• How to complete this task
Among the records below, find the line that has "ATOM 67 N N"; from there, give the lines again exactly, and stop after the line that has "ATOM 79 C CA".

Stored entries
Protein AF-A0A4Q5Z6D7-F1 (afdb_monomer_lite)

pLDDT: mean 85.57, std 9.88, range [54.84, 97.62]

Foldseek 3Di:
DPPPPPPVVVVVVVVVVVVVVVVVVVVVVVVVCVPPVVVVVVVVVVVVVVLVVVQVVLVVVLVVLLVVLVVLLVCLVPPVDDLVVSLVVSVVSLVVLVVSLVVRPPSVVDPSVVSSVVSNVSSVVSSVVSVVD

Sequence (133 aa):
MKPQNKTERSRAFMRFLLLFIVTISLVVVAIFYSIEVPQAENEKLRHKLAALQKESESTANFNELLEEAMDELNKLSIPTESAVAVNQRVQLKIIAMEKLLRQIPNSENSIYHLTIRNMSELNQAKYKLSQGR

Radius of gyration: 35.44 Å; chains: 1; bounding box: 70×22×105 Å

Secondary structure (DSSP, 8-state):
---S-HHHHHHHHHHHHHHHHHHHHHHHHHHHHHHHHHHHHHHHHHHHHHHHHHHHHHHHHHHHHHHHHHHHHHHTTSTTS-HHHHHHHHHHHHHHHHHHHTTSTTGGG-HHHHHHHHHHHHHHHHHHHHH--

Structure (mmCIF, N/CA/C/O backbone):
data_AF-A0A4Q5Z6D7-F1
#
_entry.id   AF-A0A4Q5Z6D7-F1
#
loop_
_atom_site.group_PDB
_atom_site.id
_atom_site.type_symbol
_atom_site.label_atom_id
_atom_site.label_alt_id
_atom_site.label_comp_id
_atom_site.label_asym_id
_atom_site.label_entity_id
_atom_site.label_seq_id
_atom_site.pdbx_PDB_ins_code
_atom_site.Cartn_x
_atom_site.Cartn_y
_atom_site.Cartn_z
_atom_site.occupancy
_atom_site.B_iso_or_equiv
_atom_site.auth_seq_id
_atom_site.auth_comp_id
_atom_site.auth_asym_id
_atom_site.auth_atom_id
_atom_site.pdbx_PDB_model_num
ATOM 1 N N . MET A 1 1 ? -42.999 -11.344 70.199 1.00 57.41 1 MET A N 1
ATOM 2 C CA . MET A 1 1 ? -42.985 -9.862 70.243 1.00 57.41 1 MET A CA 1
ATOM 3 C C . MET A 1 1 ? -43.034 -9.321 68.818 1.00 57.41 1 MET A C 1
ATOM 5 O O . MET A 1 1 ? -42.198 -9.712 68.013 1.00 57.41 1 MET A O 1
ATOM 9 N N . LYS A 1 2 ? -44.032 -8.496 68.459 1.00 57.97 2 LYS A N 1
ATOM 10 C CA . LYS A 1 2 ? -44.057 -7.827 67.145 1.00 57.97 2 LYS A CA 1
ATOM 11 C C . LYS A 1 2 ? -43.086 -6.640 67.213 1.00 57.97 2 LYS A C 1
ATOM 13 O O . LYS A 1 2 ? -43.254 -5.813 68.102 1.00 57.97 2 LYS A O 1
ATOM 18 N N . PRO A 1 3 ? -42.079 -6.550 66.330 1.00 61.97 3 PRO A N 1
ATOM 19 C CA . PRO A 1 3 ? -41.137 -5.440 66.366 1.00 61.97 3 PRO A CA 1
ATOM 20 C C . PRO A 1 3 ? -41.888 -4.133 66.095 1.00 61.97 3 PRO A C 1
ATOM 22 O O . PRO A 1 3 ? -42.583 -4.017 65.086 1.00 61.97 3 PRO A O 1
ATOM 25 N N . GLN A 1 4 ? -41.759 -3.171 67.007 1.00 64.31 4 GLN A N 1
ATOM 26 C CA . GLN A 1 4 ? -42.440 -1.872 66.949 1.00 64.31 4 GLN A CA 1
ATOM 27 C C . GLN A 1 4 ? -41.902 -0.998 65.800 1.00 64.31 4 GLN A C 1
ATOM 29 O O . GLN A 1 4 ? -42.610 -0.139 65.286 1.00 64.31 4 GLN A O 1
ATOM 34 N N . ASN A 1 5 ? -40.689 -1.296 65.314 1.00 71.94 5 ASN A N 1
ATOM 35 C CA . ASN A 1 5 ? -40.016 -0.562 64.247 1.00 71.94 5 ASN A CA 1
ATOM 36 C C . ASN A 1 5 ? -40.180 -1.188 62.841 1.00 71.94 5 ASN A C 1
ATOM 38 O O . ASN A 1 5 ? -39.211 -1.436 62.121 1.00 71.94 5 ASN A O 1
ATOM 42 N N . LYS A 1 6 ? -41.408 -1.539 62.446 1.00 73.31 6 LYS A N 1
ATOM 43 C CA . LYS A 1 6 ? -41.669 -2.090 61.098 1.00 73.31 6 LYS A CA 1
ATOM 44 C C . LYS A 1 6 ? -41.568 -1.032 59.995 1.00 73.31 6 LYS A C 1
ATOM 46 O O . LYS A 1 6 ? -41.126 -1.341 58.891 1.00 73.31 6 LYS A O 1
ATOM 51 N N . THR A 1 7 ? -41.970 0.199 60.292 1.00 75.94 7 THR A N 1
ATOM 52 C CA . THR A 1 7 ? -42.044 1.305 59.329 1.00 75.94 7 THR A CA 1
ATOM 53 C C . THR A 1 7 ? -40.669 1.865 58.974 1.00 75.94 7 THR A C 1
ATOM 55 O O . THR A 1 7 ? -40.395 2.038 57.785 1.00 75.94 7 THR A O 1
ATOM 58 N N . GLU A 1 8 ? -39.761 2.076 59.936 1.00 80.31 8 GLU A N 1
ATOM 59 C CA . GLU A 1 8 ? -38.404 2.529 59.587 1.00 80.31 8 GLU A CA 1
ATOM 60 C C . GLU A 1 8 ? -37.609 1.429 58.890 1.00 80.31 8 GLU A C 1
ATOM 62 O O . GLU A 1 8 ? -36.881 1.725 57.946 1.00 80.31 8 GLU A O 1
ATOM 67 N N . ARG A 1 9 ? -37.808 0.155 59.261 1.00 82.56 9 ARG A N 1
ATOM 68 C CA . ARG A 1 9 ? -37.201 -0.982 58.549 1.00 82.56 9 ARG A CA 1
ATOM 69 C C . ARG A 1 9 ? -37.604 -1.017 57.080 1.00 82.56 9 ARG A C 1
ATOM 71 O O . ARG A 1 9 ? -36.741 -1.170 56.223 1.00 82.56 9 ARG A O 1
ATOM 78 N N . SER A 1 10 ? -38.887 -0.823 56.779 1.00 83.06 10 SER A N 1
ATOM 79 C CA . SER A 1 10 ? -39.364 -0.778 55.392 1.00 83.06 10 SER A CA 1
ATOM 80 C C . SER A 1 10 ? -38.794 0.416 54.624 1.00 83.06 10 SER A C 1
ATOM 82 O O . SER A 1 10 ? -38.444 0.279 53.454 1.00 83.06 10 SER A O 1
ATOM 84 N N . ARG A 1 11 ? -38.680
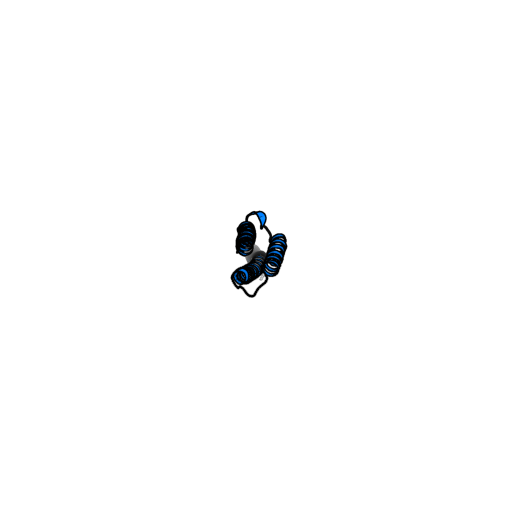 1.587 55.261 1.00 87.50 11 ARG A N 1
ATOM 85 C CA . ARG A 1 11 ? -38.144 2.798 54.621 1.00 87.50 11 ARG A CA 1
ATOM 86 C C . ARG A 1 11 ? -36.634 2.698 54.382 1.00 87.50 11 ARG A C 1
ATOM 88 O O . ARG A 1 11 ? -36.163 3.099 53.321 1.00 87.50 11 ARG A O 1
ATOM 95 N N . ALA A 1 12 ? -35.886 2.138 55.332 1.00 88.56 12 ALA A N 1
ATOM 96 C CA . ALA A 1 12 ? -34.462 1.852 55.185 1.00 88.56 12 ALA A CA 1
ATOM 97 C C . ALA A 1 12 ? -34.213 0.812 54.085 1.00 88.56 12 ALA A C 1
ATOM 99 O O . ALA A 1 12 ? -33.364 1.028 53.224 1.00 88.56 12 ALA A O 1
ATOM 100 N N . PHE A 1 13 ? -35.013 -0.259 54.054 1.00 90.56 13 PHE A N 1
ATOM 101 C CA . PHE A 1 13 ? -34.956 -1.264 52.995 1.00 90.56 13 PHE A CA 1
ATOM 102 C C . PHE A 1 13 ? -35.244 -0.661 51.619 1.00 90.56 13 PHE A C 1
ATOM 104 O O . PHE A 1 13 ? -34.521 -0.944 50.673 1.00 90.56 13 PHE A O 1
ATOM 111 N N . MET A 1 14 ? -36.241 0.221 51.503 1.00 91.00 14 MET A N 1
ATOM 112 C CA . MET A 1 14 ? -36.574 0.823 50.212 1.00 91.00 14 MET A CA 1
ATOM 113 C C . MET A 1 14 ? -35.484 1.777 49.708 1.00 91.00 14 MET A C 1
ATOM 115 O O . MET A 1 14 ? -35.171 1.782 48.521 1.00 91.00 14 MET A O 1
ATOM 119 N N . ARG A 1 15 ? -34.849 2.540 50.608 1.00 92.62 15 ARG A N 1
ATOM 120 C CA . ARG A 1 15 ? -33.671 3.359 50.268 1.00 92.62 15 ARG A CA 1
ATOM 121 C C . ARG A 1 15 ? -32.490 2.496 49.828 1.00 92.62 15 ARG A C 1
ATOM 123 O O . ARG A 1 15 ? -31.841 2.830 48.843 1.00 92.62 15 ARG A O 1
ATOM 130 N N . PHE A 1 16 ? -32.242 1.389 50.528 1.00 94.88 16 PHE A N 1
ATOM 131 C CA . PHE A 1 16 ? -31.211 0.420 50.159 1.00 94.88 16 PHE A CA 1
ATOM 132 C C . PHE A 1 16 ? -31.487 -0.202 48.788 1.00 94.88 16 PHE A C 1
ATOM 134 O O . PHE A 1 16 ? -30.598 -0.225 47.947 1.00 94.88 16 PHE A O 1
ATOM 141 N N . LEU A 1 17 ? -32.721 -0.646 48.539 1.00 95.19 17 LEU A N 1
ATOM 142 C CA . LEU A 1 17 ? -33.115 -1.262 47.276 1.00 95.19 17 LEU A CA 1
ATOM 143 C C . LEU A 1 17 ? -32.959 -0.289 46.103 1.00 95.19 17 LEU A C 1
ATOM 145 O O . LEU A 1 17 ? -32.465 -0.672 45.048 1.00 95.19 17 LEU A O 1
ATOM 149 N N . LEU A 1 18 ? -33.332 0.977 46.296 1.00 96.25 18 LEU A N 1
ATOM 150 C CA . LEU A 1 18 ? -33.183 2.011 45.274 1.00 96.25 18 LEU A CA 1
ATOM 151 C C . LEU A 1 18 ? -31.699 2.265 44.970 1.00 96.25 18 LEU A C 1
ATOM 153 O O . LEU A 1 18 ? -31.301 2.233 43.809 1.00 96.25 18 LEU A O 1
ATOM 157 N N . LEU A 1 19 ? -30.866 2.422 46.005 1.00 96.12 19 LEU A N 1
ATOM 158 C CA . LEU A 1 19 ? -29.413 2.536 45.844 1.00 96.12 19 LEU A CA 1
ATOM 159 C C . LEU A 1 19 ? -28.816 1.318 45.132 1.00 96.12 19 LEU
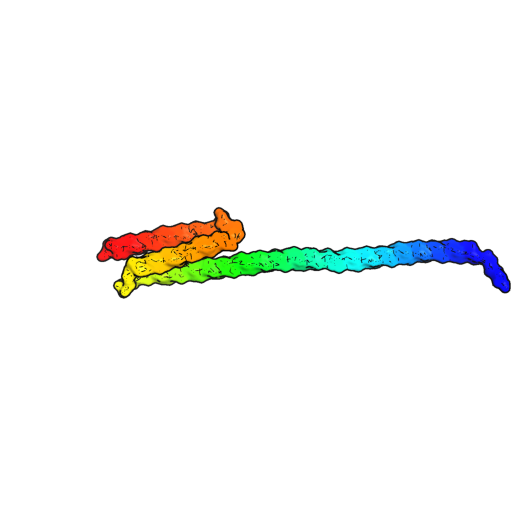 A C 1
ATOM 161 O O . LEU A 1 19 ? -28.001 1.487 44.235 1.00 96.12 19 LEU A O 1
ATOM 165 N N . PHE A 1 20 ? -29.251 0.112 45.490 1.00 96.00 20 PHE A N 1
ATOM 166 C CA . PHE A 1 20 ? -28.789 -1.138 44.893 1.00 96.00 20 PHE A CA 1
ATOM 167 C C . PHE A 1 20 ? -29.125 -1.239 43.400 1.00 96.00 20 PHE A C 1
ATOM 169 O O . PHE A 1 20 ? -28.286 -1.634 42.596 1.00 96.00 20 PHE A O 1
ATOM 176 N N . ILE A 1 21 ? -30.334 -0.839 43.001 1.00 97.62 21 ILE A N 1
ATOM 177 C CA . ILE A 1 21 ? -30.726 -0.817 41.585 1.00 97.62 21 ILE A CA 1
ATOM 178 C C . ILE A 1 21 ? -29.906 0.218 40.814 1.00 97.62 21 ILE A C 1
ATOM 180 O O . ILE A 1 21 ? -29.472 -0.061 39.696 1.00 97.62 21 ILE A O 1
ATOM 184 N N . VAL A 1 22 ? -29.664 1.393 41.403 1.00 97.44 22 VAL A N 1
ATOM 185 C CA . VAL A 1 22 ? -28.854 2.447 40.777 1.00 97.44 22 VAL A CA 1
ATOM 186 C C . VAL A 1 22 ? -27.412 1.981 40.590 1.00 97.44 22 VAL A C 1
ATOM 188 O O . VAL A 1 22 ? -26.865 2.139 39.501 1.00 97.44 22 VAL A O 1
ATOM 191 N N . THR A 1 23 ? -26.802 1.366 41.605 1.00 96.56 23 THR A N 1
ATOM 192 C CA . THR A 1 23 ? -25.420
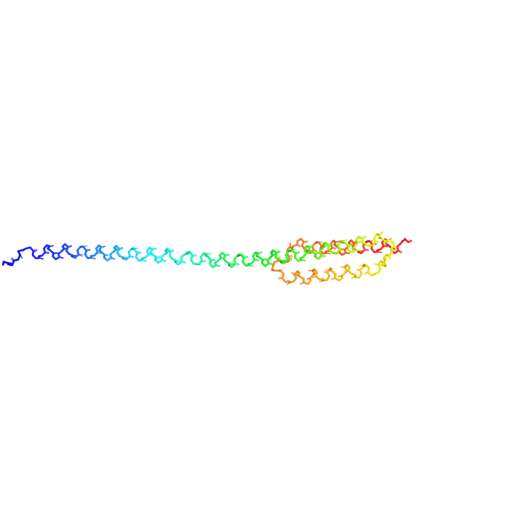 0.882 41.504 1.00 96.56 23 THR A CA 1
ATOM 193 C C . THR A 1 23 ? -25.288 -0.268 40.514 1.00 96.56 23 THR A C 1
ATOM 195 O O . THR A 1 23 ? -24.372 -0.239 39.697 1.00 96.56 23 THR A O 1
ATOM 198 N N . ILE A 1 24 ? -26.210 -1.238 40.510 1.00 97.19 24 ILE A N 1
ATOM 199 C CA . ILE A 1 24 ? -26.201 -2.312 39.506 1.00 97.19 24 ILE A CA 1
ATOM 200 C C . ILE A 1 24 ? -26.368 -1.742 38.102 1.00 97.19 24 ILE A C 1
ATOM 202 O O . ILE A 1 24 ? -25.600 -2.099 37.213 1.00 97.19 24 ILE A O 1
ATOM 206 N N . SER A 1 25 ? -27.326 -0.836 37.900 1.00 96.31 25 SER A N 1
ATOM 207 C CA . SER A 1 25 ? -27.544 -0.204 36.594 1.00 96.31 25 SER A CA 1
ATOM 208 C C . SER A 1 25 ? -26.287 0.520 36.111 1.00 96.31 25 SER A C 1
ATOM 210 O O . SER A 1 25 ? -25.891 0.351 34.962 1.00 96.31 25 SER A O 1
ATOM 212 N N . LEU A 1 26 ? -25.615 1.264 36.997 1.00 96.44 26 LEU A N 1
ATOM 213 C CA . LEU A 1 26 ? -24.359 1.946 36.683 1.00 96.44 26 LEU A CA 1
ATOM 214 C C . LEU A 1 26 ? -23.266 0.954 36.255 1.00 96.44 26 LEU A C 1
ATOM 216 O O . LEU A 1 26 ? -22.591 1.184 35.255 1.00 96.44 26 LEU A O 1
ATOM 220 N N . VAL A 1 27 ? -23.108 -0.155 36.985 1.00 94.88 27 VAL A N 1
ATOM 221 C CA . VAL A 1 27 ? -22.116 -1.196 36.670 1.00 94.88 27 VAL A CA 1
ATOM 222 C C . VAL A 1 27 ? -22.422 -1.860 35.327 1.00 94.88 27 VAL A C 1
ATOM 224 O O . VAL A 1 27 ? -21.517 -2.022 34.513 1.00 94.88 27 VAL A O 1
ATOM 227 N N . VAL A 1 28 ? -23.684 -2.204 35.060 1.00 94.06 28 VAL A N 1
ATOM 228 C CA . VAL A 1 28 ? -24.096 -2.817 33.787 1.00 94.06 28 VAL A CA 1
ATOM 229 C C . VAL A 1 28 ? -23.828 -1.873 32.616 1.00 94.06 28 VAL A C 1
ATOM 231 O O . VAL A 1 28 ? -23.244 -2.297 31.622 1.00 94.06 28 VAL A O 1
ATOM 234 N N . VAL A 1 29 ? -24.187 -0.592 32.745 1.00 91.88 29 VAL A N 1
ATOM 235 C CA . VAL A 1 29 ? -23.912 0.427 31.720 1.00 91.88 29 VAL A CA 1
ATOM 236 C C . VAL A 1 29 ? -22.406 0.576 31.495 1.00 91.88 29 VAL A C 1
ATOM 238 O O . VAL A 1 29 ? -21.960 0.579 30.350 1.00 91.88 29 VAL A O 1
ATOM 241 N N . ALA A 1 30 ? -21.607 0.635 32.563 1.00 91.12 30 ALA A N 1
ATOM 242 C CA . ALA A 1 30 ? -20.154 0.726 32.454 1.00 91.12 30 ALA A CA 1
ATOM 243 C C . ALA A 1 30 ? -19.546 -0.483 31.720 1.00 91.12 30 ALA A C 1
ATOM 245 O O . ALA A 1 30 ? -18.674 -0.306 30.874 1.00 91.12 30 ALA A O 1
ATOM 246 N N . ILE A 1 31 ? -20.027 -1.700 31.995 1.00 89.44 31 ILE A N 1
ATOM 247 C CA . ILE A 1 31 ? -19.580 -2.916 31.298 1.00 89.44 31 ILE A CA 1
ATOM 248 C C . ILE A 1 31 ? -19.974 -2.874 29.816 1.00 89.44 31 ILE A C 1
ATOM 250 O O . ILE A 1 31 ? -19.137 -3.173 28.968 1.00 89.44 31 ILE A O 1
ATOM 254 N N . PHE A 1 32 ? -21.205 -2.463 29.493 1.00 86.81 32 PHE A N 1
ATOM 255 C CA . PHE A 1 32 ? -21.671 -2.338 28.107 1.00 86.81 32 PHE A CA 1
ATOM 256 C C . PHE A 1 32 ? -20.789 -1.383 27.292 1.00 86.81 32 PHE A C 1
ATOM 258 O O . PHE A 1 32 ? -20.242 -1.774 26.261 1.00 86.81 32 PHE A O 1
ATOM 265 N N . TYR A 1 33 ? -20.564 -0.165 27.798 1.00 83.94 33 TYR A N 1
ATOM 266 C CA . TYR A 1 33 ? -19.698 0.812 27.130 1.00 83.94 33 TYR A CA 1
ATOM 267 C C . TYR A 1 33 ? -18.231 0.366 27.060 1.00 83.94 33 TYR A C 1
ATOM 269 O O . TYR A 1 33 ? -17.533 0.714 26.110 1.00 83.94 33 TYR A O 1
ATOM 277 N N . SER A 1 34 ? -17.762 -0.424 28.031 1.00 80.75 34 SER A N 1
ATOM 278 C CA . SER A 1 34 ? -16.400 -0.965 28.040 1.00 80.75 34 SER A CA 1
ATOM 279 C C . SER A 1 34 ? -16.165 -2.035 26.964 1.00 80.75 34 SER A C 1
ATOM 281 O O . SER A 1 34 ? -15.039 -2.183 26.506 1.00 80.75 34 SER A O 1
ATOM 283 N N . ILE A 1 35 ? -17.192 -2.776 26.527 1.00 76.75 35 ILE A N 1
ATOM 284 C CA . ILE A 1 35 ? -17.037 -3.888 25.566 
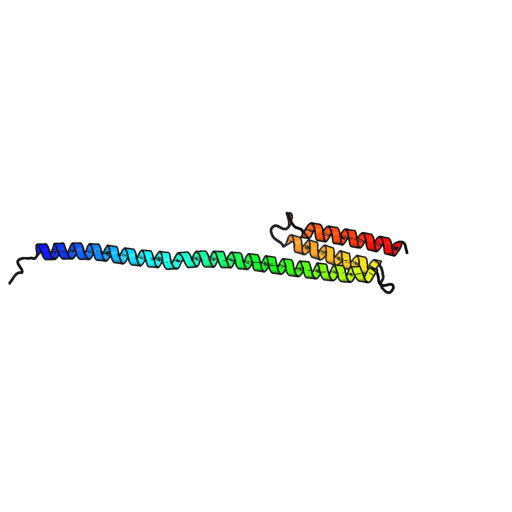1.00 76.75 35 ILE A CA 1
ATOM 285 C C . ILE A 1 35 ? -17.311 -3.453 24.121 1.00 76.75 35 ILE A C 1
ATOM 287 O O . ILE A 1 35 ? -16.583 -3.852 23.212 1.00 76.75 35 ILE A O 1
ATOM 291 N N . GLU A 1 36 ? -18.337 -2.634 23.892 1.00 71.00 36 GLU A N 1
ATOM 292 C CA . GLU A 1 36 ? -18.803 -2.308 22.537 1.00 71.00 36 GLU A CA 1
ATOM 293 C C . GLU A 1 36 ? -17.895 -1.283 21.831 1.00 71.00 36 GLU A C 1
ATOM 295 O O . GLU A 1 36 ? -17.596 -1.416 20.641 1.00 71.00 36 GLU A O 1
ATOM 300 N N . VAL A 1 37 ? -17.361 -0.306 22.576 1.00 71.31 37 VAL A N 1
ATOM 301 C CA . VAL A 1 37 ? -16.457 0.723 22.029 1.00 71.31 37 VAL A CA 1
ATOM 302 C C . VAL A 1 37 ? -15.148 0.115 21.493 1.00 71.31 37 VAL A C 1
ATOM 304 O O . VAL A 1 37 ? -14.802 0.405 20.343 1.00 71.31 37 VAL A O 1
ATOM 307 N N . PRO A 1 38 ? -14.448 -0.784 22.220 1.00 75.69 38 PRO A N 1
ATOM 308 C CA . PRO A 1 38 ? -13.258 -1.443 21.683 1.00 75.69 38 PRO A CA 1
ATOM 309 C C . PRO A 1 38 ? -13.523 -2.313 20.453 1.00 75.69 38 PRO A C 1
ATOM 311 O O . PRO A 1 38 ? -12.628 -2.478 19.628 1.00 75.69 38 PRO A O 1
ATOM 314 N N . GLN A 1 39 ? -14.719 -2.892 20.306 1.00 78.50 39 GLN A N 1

• Solution to the problem
ATOM 67 N N . ARG A 1 9 ? -37.808 0.155 59.261 1.00 82.56 9 ARG A N 1
ATOM 68 C CA . ARG A 1 9 ? -37.201 -0.982 58.549 1.00 82.56 9 ARG A CA 1
ATOM 69 C C . ARG A 1 9 ? -37.604 -1.017 57.080 1.00 82.56 9 ARG A C 1
ATOM 71 O O . ARG A 1 9 ? -36.741 -1.170 56.223 1.00 82.56 9 ARG A O 1
ATOM 78 N N . SER A 1 10 ? -38.887 -0.823 56.779 1.00 83.06 10 SER A N 1
ATOM 79 C CA . SER A 1 10 ? -39.364 -0.778 55.392 1.00 83.06 10 SER A CA 1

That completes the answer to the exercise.